▶ _WORK REQUEST_
Output only the lines below that start at the line containing "ATOM 37 C CA" and end at the line containing "ATOM 45 N N", with both ends kept.

Source data:
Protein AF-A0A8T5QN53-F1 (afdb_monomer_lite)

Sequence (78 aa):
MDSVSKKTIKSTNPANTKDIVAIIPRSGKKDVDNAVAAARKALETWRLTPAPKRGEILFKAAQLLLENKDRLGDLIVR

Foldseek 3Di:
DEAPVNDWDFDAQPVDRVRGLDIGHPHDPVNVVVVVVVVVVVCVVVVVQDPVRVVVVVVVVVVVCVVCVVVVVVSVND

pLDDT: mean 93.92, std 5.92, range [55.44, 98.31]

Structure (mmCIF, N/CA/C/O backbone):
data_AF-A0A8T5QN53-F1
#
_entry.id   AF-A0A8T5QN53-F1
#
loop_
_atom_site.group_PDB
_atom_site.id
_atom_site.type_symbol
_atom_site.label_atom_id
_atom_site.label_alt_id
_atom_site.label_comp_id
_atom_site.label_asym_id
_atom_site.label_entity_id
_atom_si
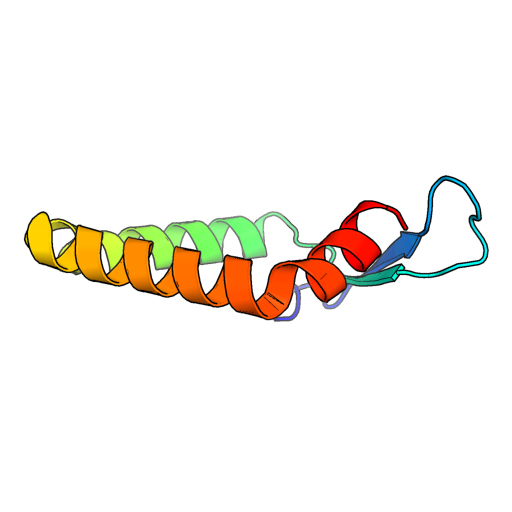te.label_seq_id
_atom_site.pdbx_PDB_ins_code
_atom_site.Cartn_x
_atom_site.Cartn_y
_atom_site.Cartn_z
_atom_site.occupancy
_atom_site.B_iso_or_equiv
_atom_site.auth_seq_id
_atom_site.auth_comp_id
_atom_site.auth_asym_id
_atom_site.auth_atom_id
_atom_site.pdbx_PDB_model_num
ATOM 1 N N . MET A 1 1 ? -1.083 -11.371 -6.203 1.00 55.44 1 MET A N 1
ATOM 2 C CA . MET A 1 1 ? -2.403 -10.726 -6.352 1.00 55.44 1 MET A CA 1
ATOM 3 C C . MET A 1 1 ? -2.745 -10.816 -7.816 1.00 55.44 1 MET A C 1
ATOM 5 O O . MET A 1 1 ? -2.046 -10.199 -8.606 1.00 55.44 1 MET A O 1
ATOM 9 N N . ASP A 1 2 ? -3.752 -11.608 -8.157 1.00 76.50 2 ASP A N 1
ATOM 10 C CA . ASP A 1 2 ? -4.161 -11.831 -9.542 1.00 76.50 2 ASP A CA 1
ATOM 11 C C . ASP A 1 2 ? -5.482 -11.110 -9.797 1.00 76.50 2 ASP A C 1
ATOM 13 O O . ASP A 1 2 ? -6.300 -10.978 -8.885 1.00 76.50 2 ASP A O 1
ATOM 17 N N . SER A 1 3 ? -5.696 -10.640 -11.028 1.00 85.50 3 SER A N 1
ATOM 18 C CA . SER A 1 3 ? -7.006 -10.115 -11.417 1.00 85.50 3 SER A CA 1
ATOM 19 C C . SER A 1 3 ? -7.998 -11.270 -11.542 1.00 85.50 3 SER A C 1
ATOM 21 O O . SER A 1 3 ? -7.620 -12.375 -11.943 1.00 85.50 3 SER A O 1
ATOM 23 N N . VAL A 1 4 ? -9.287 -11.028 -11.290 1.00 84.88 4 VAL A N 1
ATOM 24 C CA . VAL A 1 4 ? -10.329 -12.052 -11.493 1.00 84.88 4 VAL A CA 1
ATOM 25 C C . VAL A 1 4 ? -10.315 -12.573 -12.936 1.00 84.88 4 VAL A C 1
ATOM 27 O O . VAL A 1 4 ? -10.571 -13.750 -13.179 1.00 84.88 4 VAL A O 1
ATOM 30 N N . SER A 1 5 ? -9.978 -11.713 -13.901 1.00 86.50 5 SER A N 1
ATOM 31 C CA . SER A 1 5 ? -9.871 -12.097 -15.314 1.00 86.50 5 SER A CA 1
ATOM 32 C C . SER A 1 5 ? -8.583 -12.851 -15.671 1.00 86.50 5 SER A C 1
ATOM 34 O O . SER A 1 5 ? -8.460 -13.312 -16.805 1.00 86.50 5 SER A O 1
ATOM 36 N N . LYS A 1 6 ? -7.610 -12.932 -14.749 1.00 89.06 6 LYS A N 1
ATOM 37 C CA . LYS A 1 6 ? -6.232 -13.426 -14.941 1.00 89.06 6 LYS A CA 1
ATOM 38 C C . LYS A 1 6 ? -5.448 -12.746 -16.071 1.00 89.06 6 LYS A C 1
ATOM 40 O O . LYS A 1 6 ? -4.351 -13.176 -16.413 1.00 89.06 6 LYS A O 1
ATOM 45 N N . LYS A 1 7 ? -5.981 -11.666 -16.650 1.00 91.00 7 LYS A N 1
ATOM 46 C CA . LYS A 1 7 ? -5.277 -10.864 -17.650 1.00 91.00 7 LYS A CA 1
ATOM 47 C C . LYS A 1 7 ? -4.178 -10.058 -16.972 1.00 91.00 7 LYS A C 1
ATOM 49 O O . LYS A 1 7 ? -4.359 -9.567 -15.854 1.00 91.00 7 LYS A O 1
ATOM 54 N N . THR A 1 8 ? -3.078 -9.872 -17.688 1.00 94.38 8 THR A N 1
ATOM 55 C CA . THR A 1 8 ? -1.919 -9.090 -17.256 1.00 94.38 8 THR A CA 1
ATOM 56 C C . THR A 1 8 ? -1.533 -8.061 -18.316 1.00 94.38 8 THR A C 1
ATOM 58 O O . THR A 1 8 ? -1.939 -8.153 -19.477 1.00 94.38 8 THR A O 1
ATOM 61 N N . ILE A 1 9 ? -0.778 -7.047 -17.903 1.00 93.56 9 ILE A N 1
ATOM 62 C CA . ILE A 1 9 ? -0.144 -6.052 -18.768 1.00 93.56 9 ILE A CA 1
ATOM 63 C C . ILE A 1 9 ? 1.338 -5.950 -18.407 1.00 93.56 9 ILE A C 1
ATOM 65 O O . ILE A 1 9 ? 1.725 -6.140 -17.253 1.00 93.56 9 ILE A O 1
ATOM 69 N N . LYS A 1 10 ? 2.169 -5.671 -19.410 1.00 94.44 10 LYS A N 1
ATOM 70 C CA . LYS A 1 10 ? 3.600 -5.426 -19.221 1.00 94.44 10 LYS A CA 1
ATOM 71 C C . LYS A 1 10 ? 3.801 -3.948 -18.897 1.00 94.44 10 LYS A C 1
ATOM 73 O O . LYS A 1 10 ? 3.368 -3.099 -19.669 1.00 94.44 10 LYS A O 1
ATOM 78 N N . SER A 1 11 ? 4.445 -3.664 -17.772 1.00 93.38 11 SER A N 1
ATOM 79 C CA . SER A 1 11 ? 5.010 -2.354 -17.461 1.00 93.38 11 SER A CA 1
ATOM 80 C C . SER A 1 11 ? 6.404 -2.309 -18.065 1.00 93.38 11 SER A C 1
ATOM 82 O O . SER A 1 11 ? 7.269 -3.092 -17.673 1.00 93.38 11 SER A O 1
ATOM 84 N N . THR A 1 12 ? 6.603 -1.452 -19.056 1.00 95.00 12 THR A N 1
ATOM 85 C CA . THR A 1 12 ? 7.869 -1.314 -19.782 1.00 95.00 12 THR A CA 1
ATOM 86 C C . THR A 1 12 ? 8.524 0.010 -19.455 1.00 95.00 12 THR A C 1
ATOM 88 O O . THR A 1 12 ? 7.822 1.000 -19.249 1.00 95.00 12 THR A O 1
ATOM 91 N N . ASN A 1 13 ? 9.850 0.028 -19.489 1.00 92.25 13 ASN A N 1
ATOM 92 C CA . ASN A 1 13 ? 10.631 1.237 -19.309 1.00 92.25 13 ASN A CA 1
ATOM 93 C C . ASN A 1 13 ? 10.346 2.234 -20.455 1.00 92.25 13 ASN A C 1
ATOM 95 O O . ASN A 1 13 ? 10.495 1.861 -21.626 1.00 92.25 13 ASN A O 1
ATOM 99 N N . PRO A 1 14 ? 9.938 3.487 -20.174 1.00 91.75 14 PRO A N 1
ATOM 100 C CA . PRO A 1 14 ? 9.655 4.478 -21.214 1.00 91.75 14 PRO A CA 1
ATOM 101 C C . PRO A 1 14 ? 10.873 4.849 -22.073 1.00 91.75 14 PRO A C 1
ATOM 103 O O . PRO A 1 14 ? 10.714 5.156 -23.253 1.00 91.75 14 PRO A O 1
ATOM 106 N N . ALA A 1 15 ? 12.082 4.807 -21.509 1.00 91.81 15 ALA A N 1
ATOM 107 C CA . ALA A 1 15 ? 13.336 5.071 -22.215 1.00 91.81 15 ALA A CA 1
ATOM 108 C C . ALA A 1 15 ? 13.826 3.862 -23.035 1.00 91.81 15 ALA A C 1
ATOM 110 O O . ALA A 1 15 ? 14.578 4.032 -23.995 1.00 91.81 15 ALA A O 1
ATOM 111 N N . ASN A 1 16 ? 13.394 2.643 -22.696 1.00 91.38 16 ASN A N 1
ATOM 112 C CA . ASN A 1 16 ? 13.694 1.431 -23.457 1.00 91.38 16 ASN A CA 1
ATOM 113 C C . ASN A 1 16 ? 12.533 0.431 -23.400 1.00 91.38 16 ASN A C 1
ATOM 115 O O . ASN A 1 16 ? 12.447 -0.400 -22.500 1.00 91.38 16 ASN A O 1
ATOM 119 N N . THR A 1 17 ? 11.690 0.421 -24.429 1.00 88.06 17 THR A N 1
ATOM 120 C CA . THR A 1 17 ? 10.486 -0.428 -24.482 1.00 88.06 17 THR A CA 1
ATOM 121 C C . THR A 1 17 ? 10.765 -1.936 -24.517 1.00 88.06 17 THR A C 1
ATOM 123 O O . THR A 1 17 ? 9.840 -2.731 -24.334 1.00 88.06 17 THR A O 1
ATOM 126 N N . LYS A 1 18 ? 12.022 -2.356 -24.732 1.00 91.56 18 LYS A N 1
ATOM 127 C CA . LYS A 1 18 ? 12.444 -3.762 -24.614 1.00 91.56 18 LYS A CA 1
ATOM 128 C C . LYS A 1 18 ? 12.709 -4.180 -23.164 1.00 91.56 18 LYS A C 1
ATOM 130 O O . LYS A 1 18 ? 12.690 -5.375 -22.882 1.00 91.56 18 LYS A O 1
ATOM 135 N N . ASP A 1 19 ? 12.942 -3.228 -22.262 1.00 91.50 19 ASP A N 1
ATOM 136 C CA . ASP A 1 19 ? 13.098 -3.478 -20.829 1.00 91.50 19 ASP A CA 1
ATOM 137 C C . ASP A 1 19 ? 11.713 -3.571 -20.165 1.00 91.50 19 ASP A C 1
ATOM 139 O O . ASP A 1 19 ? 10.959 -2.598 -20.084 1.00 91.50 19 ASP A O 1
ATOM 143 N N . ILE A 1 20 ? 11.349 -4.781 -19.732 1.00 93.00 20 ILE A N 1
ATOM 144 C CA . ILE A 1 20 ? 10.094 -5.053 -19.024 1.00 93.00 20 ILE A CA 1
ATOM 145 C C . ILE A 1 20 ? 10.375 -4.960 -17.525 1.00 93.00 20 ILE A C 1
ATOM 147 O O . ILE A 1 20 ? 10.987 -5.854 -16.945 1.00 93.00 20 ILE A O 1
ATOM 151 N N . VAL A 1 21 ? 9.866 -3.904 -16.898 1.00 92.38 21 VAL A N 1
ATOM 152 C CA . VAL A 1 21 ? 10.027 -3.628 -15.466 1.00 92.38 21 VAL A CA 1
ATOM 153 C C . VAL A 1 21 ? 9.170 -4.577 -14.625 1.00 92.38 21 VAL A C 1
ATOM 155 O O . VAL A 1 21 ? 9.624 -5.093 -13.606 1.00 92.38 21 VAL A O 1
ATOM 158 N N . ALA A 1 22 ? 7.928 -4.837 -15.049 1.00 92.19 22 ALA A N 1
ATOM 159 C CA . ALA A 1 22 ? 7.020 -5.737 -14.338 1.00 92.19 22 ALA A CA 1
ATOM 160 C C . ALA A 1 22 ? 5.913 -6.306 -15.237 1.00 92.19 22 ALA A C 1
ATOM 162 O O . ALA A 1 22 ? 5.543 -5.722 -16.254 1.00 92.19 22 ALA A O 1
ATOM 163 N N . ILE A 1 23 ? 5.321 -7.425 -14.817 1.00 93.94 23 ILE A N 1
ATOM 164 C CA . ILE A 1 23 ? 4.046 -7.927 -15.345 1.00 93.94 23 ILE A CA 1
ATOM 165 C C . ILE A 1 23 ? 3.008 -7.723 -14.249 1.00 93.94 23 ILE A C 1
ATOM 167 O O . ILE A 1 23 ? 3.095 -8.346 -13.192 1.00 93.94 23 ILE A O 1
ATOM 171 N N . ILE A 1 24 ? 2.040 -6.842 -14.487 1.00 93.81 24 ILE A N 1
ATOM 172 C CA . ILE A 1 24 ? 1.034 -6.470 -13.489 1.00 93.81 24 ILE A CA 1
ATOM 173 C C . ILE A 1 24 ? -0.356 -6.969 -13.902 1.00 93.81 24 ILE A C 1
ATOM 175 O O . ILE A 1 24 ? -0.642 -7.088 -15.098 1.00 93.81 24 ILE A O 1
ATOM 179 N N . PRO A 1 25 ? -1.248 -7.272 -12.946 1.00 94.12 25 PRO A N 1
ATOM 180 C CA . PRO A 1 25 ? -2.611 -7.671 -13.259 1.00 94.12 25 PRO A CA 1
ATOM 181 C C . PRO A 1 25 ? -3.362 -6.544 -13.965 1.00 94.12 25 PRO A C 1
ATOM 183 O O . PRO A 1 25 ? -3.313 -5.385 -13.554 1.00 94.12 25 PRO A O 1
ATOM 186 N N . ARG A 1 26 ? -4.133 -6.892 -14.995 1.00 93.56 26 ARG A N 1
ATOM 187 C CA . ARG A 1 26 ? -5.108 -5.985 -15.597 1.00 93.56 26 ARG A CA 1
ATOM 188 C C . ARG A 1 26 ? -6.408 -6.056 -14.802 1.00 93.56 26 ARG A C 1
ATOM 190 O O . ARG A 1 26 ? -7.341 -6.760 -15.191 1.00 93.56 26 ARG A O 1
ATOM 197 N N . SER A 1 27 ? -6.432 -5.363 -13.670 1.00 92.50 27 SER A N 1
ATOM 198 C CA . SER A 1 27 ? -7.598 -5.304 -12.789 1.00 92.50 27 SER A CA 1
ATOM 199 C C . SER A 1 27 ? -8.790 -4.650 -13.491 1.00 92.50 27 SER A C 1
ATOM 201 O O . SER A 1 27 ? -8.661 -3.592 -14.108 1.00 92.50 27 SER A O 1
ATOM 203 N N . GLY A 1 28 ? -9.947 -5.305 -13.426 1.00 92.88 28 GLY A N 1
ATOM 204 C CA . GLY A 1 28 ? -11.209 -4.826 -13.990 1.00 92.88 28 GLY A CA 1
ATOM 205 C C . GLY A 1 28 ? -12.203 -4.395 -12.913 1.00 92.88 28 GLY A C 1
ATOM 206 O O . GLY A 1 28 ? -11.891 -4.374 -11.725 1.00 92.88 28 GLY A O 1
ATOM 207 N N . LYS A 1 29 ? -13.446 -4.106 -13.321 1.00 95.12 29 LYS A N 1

▶ _ANSWER FOR THIS EXERCISE_
ATOM 37 C CA . LYS A 1 6 ? -6.232 -13.426 -14.941 1.00 89.06 6 LYS A CA 1
ATOM 38 C C . LYS A 1 6 ? -5.448 -12.746 -16.071 1.00 89.06 6 LYS A C 1
ATOM 40 O O . LYS A 1 6 ? -4.351 -13.176 -16.413 1.00 89.06 6 LYS A O 1
ATOM 45 N N . LYS A 1 7 ? -5.981 -11.666 -16.650 1.00 91.00 7 LYS A N 1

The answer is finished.